Records contained in a dataset
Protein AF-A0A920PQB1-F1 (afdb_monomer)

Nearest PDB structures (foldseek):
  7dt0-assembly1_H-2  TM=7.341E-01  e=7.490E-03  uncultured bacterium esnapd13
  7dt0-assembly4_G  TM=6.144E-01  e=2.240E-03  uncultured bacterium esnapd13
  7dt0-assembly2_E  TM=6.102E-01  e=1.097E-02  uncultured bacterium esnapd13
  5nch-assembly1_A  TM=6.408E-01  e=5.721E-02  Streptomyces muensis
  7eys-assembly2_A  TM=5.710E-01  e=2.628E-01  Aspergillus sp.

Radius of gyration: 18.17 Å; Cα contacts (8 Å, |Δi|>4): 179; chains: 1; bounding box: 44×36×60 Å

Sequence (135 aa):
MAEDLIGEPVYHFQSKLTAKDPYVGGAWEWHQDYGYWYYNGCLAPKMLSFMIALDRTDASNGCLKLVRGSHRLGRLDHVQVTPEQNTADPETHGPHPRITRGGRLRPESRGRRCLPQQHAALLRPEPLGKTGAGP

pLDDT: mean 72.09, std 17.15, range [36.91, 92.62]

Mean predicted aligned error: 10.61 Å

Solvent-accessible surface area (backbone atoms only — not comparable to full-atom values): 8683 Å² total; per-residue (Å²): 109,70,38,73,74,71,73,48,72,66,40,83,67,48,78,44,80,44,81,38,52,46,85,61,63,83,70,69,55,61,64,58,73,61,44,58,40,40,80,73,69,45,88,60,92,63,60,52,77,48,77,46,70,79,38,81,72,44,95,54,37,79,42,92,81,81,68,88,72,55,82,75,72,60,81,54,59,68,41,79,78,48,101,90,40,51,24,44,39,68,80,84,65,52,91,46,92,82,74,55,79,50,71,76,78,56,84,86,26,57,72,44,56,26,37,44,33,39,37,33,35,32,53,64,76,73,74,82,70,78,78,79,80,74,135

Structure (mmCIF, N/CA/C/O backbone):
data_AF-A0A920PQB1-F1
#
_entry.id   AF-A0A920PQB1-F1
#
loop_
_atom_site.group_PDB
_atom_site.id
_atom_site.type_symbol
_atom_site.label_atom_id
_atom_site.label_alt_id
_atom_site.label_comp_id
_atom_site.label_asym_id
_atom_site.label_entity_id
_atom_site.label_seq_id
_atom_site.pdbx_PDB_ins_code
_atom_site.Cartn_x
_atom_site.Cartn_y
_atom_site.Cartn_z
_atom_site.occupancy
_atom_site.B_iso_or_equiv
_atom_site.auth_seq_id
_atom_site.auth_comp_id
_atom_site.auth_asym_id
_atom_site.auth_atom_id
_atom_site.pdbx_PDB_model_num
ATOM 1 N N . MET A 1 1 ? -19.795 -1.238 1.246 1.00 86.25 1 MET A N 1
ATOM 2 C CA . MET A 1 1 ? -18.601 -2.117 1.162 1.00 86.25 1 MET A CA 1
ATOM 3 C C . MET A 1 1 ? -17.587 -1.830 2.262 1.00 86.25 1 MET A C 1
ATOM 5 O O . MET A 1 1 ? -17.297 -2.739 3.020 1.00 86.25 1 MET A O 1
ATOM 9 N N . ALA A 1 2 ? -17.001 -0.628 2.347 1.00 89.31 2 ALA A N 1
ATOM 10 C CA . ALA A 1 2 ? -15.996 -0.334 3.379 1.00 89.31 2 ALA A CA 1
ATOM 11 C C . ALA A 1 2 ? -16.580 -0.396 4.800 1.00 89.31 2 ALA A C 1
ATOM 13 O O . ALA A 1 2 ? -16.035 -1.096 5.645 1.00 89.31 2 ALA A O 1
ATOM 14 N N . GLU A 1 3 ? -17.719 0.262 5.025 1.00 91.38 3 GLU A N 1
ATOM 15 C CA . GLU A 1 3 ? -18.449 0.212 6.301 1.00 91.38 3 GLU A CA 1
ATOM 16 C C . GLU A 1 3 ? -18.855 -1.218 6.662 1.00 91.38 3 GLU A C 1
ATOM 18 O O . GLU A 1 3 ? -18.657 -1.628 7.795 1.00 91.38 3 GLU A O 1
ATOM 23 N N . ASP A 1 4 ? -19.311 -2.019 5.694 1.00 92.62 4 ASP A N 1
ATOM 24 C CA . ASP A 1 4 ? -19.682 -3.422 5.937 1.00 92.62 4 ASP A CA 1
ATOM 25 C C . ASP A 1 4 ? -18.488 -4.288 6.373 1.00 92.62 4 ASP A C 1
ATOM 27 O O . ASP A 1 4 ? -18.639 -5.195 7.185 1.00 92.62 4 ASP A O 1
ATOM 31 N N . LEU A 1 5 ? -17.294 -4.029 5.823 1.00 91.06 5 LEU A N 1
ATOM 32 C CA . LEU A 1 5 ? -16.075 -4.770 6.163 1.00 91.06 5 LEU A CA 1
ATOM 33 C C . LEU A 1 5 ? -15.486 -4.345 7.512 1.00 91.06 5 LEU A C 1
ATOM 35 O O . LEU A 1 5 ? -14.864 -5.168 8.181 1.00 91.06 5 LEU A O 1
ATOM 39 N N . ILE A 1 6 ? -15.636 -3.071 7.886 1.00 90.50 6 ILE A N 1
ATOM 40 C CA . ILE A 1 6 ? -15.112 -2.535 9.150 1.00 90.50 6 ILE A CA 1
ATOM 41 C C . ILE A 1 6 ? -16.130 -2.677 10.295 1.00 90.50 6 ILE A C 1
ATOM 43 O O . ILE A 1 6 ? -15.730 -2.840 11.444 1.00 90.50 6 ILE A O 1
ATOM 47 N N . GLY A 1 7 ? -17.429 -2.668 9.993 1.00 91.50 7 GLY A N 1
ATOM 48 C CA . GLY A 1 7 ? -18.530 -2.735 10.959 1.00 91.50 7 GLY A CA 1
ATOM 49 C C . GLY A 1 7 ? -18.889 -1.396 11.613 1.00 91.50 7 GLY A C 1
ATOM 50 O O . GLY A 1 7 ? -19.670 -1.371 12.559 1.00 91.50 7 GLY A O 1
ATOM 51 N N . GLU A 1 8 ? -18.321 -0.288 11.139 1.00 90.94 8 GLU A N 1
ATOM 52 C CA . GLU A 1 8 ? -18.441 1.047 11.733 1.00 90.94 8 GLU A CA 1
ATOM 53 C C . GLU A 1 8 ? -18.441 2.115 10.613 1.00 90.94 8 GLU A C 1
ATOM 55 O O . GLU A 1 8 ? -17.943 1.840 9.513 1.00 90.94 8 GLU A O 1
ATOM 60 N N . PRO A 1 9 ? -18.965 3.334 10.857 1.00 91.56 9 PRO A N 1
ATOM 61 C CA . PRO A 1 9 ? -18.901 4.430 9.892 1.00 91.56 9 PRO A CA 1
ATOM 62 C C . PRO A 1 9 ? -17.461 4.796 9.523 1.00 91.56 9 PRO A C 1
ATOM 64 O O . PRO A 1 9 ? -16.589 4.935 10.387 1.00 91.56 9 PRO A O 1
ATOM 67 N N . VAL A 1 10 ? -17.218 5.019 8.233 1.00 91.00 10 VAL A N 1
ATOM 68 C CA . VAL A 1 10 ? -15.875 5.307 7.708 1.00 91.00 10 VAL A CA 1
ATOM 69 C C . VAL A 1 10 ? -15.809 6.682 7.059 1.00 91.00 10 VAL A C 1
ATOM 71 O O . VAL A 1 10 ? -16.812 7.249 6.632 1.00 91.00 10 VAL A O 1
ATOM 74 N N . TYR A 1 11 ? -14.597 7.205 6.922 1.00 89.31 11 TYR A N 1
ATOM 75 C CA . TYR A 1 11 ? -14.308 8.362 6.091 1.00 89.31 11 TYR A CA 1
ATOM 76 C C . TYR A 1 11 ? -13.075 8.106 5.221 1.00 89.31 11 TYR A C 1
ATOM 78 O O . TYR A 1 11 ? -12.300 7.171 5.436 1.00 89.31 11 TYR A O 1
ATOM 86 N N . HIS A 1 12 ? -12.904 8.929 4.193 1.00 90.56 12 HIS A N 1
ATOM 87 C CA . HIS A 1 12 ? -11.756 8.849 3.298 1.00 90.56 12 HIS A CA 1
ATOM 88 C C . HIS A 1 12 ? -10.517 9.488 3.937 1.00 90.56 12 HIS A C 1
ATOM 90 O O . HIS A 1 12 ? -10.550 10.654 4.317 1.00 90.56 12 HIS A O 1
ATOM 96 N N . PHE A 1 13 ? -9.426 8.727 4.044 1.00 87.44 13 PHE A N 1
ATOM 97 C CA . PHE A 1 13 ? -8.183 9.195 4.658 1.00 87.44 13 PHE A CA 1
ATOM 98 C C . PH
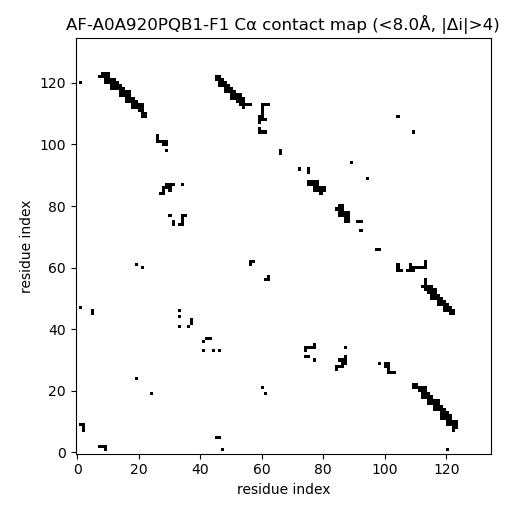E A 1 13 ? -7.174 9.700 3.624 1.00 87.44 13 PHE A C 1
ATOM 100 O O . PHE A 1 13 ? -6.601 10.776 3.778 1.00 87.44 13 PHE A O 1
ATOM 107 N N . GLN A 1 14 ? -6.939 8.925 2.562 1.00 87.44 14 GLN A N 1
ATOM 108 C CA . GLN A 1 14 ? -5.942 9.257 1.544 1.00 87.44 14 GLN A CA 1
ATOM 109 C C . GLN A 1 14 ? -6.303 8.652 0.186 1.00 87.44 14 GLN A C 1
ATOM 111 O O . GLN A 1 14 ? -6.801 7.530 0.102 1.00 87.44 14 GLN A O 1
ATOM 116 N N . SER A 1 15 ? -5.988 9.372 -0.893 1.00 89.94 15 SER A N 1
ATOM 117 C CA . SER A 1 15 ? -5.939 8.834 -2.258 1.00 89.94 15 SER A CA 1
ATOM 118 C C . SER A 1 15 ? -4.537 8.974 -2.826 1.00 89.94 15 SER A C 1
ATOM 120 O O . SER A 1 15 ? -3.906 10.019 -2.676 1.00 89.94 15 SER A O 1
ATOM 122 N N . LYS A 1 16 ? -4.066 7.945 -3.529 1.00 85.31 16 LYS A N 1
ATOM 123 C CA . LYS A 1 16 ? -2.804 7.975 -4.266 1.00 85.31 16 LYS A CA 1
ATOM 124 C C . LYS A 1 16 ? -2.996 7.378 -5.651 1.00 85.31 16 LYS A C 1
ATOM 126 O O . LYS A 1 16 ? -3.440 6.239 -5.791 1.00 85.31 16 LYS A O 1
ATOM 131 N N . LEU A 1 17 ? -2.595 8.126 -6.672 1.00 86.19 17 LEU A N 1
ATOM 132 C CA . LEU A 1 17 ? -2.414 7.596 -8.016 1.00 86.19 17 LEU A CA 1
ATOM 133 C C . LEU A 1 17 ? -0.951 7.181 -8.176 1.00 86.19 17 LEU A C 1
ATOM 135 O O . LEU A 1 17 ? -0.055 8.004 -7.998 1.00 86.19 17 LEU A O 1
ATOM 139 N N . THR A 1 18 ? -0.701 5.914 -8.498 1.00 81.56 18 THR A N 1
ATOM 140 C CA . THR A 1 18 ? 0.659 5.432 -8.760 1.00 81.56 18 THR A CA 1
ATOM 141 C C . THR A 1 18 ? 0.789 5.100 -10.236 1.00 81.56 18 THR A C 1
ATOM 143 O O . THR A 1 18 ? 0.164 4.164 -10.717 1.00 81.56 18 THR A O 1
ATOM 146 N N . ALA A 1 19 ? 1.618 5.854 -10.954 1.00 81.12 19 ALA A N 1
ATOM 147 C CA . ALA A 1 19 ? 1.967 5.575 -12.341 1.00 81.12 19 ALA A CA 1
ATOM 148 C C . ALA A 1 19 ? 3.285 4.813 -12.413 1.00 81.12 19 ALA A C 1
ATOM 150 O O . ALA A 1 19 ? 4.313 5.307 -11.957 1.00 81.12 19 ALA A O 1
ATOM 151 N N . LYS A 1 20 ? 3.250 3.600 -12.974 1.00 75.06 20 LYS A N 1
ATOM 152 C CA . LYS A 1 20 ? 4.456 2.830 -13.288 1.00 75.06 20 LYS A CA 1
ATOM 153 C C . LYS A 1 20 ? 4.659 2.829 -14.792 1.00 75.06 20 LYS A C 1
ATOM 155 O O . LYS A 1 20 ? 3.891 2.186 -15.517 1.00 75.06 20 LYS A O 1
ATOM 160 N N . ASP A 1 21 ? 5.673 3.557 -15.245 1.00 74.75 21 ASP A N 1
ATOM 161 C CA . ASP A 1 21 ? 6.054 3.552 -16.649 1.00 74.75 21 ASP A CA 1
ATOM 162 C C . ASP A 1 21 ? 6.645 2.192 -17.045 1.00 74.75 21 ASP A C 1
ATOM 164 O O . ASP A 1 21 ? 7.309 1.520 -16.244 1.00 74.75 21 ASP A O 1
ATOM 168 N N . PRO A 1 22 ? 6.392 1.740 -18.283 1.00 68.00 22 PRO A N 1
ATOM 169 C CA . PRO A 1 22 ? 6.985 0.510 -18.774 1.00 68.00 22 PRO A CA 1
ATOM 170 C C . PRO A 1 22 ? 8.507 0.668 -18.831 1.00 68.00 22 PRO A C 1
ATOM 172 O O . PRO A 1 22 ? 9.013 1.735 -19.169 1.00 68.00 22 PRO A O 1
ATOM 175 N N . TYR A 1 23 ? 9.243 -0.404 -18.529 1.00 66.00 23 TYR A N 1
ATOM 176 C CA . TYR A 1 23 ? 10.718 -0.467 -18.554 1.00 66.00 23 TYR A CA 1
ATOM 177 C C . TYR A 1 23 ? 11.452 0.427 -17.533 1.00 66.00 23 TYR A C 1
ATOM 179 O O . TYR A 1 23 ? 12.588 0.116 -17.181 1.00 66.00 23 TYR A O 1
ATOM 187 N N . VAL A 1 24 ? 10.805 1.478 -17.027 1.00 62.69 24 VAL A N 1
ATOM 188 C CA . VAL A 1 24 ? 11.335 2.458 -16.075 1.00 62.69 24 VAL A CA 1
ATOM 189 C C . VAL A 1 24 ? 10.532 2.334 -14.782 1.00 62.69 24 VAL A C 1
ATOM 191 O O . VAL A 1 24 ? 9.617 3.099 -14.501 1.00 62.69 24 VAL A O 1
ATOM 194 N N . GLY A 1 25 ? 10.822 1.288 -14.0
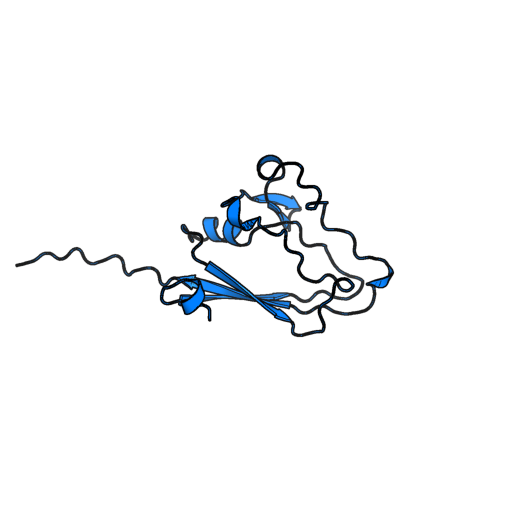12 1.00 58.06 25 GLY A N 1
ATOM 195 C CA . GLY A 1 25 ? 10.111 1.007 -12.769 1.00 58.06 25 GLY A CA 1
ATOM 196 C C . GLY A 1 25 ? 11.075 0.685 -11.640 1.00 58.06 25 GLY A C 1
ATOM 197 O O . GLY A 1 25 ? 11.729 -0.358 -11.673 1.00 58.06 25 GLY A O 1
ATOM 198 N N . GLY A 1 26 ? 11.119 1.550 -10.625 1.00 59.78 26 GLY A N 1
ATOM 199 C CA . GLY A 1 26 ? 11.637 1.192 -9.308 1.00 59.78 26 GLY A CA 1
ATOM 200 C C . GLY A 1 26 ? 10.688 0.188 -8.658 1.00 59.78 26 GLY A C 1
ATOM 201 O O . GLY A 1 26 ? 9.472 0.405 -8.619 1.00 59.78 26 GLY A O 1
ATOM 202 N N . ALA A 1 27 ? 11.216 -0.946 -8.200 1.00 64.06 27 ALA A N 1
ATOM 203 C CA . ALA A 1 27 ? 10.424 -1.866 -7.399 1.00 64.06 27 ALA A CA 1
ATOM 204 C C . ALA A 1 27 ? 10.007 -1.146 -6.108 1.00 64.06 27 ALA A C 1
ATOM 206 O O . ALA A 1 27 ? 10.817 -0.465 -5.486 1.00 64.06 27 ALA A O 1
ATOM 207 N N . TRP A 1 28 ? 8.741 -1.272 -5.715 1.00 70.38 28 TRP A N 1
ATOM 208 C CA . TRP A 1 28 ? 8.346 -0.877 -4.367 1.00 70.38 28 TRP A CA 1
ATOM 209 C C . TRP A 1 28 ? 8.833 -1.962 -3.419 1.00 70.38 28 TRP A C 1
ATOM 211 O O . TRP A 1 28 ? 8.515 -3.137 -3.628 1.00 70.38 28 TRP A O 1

WHAT THE EXERCISE ASKS
Where a line above holds the string "bacterium", copy that line.

OUTPUT OF THE TASK
  7dt0-assembly1_H-2  TM=7.341E-01  e=7.490E-03  uncultured bacterium esnapd13
  7dt0-assembly4_G  TM=6.144E-01  e=2.240E-03  uncultured bacterium esnapd13
  7dt0-assembly2_E  TM=6.102E-01  e=1.097E-02  uncultured bacterium esnapd13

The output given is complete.